Indeed, word of Schumer’s hunting exploits was greeted with astonishment on both sides of the simmering gun control wars, in which Schumer came of age as a central player. His work on the Brady Bill’s handgun restriction turned him into, literally, a National Rifle Association poster child. The NRA’s favorite image pictures Schumer grinning under bright blue earmuffs as he demonstrates the deadliness of a stubby assault weapon.

“He just must have needed Nelson's vote very badly to do that,” said Tom King, the president of the New York State Rifle and Pistol Association, who called Schumer “patently anti-gun.”

Schumer says, however, that he favors only common sense and regionally varied restrictions on guns, and he has long bragged of winning, at summer camp, an NRA sharpshooting prize with a .22 rifle.

“It surprised me he went out with Ben Nelson shooting, but it doesn’t surprise me that he shot a couple of birds,” said Jim Kessler, a former Schumer aide who later founded Americans for Gun Safety, a gun control group that was later folded into the group Third Way. “In 1994, if Chuck thought the way to win the assault weapons ban vote was to go out and hunt with [former Democratic Rep.] Bill Brewster of Oklahoma and shoot three birds, he would have done it.”

Schumer and Nelson differ slightly about the origins of the hunting trip. Schumer recalls Nelson telling him, in the spring, “You have to come out.”

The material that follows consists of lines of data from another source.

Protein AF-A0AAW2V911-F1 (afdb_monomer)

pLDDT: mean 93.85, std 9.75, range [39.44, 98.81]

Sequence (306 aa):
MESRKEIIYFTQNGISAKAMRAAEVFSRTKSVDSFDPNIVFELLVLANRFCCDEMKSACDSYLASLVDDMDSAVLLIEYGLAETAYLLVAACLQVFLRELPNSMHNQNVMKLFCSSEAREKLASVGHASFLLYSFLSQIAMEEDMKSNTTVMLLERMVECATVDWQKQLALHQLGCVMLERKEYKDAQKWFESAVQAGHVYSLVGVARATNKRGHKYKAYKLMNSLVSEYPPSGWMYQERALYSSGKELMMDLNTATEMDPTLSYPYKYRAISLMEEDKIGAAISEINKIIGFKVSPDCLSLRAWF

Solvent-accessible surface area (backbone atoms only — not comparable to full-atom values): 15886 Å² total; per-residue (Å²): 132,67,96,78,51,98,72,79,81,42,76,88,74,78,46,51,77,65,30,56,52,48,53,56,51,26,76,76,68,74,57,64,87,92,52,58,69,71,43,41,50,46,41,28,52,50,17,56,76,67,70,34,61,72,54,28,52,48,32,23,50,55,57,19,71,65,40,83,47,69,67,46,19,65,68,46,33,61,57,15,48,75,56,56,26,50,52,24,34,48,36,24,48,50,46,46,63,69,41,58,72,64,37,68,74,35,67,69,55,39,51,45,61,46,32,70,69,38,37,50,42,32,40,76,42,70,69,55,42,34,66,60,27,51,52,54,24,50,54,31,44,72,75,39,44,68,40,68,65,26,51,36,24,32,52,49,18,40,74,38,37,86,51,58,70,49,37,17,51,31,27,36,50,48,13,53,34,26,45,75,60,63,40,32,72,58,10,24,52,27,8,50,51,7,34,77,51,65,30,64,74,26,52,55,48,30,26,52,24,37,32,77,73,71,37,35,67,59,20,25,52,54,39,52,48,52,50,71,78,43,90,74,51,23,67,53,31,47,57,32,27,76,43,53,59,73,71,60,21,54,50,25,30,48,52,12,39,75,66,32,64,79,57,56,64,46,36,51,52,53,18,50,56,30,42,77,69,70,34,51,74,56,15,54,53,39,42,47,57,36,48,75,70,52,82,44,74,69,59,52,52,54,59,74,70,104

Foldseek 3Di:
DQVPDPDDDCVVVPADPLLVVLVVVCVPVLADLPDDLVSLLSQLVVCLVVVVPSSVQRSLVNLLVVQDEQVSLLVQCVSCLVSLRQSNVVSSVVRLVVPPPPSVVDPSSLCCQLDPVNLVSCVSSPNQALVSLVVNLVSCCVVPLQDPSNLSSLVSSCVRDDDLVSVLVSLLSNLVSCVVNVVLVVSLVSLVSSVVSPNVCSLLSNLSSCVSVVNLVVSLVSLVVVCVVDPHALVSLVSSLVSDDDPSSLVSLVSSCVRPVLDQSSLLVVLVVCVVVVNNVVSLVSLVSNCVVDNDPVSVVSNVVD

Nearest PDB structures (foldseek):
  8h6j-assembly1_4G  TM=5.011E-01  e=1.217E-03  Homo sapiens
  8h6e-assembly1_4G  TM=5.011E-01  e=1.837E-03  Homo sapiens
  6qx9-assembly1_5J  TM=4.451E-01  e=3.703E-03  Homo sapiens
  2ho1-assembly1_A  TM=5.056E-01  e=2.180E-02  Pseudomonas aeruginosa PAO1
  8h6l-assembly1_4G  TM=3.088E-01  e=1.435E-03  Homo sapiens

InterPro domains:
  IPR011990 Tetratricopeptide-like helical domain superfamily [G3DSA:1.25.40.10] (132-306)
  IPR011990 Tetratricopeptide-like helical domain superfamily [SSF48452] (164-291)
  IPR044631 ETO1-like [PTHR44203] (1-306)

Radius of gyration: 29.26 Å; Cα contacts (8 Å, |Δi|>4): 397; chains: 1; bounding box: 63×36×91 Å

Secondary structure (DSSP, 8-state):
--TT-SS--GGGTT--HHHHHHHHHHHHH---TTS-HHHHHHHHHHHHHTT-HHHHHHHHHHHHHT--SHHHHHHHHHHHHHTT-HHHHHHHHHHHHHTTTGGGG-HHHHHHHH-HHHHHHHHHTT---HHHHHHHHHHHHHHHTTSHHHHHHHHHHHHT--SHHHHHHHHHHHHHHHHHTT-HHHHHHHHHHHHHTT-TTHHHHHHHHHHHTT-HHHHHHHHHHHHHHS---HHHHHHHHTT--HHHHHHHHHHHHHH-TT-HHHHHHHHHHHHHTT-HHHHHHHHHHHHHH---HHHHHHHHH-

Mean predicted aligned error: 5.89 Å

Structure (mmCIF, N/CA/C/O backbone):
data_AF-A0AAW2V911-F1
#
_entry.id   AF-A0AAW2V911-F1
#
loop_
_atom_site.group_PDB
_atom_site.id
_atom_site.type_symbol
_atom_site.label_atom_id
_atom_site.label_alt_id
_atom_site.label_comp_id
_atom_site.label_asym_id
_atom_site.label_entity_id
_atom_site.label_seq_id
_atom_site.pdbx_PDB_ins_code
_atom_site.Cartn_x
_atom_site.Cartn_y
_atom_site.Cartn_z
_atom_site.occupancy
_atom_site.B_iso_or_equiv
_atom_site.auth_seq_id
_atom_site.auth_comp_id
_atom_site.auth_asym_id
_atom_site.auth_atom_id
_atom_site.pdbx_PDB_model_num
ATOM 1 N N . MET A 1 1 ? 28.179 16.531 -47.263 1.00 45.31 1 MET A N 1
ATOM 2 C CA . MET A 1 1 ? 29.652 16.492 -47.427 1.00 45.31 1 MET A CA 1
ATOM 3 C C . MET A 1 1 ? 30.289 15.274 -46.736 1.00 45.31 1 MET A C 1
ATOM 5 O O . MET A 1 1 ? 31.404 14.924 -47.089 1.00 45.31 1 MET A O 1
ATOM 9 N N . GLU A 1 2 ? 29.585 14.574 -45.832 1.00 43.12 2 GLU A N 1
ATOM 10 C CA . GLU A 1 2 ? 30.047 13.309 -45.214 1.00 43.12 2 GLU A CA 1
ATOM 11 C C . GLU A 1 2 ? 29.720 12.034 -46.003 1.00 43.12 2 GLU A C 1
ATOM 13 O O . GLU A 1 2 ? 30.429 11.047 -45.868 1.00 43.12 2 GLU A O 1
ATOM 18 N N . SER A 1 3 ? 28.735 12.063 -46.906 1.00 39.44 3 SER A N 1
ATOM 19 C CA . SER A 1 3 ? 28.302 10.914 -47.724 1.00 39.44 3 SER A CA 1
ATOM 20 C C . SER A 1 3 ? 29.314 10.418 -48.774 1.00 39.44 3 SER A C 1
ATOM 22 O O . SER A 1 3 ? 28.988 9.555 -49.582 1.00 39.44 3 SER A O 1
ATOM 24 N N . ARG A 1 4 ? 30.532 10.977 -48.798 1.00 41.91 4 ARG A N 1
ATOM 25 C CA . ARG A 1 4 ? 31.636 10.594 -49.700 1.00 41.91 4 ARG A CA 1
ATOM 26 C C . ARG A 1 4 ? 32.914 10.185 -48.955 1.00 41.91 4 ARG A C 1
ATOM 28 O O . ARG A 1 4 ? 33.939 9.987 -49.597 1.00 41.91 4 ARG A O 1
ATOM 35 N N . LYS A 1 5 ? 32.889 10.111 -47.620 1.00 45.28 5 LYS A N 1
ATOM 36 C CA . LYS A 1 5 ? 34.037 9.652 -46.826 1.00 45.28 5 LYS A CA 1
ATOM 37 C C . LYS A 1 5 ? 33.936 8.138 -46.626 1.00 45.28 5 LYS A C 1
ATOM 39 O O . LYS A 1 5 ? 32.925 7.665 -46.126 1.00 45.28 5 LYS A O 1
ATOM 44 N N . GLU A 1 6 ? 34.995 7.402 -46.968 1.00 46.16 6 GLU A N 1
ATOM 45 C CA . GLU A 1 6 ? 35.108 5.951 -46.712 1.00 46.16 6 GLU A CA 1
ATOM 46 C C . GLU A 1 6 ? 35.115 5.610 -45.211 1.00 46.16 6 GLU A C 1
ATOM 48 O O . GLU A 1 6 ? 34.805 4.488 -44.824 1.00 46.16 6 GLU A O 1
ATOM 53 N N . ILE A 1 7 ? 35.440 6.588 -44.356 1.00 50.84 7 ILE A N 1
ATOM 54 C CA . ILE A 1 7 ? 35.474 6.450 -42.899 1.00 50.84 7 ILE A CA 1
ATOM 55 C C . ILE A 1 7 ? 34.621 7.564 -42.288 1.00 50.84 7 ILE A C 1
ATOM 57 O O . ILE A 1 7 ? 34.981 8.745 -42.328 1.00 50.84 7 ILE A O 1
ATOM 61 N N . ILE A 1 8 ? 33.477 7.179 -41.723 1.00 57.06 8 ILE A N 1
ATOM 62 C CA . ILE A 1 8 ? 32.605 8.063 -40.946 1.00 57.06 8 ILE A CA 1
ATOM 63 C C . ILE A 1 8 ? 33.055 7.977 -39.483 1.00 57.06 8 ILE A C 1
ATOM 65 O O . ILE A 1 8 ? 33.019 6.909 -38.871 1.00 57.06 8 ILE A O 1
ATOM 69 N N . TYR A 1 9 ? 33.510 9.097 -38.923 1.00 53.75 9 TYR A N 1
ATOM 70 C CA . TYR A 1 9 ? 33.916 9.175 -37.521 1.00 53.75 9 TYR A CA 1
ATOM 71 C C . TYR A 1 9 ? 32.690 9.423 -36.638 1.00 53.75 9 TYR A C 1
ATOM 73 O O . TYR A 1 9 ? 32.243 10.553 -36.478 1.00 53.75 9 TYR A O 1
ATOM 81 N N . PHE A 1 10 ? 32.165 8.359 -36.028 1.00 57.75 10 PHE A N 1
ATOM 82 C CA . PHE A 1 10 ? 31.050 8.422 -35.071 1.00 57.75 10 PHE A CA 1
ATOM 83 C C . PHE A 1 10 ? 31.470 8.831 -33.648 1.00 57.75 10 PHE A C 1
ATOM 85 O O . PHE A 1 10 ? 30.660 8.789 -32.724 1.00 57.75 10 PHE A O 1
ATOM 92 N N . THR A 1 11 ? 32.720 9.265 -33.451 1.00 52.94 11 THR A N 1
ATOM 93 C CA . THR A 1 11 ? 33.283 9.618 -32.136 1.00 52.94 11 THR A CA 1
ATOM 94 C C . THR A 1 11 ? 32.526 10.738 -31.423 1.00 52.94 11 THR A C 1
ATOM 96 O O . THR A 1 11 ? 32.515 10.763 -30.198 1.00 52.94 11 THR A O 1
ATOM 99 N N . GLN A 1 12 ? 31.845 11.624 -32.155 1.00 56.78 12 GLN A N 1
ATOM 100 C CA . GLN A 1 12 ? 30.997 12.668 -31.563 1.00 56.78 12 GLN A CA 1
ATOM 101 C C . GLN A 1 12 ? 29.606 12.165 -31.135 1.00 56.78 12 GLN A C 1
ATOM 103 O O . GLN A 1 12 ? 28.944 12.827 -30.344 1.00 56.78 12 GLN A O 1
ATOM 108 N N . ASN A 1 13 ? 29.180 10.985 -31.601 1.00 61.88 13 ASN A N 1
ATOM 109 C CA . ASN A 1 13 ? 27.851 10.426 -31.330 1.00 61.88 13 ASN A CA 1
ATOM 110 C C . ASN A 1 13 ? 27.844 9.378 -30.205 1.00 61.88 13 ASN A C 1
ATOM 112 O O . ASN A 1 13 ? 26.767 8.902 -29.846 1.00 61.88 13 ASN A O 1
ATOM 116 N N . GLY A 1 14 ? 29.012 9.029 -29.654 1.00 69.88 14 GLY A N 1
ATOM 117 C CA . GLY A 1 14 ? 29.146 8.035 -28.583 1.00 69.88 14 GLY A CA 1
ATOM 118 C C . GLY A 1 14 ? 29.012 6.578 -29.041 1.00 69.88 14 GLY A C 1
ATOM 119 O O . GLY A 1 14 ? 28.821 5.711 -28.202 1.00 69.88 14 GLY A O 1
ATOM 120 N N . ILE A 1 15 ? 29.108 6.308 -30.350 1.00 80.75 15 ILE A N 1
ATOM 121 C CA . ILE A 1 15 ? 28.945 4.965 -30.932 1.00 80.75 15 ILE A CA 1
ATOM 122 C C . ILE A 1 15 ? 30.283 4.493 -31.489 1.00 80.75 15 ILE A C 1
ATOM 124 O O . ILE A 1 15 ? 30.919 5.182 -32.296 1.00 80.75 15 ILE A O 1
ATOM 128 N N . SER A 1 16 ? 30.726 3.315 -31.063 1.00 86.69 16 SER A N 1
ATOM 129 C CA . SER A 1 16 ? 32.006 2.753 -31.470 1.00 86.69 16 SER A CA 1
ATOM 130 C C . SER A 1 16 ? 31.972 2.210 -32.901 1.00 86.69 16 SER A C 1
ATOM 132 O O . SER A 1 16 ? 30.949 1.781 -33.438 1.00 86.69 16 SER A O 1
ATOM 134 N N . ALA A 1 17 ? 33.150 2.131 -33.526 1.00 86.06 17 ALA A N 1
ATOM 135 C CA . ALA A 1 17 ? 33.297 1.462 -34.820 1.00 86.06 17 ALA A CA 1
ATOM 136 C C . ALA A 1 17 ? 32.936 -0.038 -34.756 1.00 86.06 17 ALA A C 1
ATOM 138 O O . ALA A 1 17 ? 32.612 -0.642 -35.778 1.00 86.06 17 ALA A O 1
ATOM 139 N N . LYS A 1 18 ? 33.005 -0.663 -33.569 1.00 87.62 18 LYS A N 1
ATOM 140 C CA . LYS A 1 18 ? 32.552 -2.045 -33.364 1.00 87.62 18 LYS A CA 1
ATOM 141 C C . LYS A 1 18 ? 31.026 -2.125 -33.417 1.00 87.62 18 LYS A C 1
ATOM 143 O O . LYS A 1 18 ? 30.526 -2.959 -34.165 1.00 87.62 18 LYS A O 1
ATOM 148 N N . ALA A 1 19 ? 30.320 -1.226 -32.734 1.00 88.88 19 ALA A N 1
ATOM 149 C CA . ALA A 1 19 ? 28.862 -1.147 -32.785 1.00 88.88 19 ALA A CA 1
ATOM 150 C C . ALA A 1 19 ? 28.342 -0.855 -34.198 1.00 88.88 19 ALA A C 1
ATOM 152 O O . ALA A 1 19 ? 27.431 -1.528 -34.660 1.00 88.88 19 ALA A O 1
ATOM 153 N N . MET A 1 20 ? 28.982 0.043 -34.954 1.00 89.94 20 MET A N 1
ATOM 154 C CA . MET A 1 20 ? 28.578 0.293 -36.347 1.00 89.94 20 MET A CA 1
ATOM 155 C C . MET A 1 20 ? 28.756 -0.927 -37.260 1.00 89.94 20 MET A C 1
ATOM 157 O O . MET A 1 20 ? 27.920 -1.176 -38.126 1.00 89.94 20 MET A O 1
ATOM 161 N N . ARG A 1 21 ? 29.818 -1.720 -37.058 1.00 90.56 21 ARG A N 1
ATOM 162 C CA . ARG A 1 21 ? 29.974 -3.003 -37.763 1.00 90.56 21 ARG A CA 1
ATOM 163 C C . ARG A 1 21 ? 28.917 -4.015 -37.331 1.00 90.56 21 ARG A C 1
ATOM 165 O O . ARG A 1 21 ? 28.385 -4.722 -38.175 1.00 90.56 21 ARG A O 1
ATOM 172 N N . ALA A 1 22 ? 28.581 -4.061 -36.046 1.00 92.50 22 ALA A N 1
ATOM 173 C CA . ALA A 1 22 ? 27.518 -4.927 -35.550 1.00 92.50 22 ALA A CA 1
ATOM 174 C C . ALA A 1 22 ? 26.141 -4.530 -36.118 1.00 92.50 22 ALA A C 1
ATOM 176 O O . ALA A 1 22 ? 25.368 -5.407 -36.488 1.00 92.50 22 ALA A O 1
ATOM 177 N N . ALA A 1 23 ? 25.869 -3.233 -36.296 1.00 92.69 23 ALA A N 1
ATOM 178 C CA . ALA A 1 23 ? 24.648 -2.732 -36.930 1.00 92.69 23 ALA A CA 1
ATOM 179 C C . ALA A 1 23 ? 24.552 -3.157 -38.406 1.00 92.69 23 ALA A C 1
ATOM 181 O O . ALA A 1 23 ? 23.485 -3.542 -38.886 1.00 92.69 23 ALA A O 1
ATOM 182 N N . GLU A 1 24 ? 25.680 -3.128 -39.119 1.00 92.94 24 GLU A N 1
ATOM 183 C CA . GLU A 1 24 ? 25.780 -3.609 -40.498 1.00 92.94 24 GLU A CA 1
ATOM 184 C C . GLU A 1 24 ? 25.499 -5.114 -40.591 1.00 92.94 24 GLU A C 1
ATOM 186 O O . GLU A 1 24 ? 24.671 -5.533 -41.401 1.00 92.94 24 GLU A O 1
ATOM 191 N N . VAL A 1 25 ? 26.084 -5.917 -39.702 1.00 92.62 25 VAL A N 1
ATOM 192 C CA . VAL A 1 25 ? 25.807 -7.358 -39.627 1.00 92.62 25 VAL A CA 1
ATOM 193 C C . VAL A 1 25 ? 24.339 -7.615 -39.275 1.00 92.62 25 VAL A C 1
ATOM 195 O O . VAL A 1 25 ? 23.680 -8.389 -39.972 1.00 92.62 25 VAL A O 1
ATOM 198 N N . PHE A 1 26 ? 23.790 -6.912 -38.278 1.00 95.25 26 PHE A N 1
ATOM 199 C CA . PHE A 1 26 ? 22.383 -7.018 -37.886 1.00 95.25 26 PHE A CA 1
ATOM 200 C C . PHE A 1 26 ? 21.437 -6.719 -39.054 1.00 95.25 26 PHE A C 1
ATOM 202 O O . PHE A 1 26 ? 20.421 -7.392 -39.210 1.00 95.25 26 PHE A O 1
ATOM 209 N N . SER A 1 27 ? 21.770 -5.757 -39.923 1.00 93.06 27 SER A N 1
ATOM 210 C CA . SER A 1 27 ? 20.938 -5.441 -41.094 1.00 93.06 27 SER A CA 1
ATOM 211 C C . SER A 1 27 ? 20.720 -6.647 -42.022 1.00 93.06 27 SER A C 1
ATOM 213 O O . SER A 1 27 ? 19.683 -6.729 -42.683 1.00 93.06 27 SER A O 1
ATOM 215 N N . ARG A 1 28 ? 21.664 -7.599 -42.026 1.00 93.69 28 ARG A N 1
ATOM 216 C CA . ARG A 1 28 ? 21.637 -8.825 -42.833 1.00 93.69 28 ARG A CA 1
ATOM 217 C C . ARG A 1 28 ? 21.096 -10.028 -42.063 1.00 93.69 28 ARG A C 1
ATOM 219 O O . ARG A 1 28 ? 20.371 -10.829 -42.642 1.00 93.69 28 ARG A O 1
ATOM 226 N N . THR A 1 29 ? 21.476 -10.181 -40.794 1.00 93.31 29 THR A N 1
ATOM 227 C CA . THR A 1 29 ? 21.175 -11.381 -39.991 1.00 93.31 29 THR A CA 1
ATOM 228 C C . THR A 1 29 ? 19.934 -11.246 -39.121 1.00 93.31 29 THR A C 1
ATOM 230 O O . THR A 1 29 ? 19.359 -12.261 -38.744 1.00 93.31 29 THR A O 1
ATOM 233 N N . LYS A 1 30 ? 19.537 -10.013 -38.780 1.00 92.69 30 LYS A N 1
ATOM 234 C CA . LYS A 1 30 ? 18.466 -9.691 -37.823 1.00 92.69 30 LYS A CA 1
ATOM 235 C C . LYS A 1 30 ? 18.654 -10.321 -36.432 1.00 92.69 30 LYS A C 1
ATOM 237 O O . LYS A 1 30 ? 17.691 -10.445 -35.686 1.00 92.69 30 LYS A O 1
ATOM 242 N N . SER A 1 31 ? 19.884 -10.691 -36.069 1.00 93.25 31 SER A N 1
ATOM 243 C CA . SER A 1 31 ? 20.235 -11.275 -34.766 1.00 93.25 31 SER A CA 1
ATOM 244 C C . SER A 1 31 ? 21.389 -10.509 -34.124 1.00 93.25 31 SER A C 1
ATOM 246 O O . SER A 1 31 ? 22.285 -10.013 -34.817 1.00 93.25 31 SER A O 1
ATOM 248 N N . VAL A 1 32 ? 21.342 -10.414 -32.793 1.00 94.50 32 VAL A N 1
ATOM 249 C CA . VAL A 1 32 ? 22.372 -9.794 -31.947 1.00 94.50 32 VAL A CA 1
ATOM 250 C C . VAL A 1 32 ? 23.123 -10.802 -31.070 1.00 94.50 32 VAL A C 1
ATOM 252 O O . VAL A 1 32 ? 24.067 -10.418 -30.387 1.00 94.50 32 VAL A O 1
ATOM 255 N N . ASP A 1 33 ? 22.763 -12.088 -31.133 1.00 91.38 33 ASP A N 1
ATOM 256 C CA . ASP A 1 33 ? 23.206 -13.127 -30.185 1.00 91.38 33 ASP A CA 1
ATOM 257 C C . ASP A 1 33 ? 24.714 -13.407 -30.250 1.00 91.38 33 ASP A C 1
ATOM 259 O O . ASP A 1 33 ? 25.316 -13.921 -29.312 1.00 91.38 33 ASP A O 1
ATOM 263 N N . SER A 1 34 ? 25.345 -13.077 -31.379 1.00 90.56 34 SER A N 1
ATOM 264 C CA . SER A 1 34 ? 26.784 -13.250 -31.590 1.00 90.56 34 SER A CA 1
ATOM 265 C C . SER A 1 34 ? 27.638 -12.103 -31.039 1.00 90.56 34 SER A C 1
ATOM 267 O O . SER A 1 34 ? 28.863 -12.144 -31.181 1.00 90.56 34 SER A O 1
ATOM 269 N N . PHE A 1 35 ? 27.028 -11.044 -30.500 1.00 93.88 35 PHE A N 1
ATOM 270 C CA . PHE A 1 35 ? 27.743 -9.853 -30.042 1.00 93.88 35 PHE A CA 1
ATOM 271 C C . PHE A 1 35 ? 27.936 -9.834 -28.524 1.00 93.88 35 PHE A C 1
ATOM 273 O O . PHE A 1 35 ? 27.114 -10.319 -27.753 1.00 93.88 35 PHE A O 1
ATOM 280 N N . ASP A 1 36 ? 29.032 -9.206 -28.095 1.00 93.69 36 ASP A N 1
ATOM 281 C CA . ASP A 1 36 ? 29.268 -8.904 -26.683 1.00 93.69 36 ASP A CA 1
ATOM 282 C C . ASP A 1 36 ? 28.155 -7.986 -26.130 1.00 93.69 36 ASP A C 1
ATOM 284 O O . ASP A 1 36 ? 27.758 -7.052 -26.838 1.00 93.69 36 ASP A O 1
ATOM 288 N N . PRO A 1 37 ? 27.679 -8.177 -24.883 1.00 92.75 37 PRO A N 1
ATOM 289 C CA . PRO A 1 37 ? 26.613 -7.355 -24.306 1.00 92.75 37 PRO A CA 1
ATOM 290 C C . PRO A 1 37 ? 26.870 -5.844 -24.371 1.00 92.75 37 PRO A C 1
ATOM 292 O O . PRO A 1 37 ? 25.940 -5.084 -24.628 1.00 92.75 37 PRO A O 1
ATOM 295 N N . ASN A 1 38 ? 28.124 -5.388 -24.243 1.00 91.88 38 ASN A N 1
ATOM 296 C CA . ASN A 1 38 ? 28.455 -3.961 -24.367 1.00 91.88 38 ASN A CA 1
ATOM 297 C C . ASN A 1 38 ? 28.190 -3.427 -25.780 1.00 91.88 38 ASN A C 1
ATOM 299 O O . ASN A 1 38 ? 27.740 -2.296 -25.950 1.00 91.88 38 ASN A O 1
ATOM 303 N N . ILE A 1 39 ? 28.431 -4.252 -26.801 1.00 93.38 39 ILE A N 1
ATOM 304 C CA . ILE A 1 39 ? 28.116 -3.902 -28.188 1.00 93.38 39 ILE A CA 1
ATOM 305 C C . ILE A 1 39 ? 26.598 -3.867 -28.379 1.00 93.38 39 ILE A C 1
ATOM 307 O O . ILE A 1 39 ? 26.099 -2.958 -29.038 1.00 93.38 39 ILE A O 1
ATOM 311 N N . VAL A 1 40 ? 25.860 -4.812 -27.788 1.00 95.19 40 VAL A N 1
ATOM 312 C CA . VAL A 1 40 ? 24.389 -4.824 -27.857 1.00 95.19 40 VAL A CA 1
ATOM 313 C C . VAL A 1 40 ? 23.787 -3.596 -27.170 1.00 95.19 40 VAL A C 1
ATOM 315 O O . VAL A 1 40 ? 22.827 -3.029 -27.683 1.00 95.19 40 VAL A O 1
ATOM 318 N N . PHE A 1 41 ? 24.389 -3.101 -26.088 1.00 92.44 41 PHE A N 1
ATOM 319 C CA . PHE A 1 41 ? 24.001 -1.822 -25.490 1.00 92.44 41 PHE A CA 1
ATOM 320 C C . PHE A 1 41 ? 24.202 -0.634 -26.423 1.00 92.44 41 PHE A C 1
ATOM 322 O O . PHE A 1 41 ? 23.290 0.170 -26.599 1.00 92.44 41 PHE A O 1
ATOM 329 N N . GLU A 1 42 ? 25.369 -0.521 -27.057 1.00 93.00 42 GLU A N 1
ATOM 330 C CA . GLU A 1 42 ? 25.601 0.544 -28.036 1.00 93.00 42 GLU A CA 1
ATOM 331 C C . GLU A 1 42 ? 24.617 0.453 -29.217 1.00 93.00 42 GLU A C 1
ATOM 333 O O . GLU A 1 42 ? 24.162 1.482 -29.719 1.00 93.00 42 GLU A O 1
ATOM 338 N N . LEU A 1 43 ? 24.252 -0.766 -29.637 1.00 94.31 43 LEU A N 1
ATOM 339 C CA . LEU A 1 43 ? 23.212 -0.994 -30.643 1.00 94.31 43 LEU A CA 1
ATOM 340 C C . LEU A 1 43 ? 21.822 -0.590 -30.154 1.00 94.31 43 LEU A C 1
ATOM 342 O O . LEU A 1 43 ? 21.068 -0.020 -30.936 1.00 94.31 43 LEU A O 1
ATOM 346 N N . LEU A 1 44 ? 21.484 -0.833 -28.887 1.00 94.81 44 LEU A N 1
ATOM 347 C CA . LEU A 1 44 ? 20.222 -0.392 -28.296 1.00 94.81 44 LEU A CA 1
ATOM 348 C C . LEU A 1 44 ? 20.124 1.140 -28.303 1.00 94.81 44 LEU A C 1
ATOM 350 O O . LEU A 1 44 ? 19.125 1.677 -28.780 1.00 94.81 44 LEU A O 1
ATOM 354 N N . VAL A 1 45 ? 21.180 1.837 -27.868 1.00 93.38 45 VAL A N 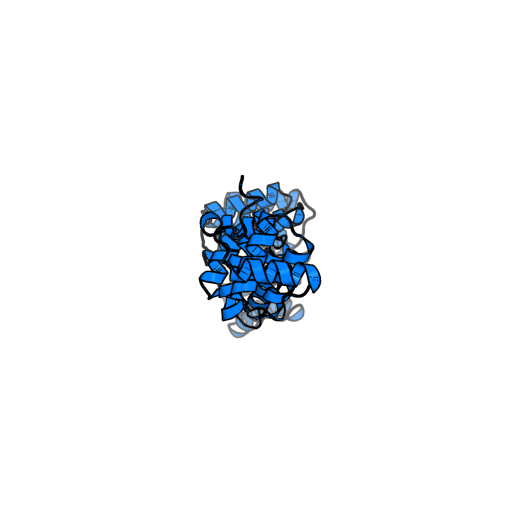1
ATOM 355 C CA . VAL A 1 45 ? 21.269 3.312 -27.894 1.00 93.38 45 VAL A CA 1
ATOM 356 C C . VAL A 1 45 ? 21.151 3.840 -29.327 1.00 93.38 45 VAL A C 1
ATOM 358 O O . VAL A 1 45 ? 20.409 4.789 -29.595 1.00 93.38 45 VAL A O 1
ATOM 361 N N . LEU A 1 46 ? 21.867 3.221 -30.273 1.00 92.88 46 LEU A N 1
ATOM 362 C CA . LEU A 1 46 ? 21.779 3.542 -31.700 1.00 92.88 46 LEU A CA 1
ATOM 363 C C . LEU A 1 46 ? 20.338 3.370 -32.199 1.00 92.88 46 LEU A C 1
ATOM 365 O O . LEU A 1 46 ? 19.780 4.282 -32.810 1.00 92.88 46 LEU A O 1
ATOM 369 N N . ALA A 1 47 ? 19.734 2.216 -31.931 1.00 93.56 47 ALA A N 1
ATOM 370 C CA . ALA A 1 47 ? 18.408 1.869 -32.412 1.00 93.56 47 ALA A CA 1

“I’ve always wanted to go hunting,” he said.

“I thought he was kidding at first; I said 'sure,’” Nelson said. “And I finally said, 'If you are serious, I can arrange this.' And he was, and so I did.”

Schumer and Nelson also shot skeet. They also tooled around on ATVs, with Schumer’s wife, former New York City Transportation Commissioner Iris Weinshall, hanging onto the back of Nelson’s vehicle. (Her city job hadn’t involved much off-roading.) Schumer posed with his dead quarry, though he left it for Nelson to dress, before they retired to the lodge for a lunch of pheasant.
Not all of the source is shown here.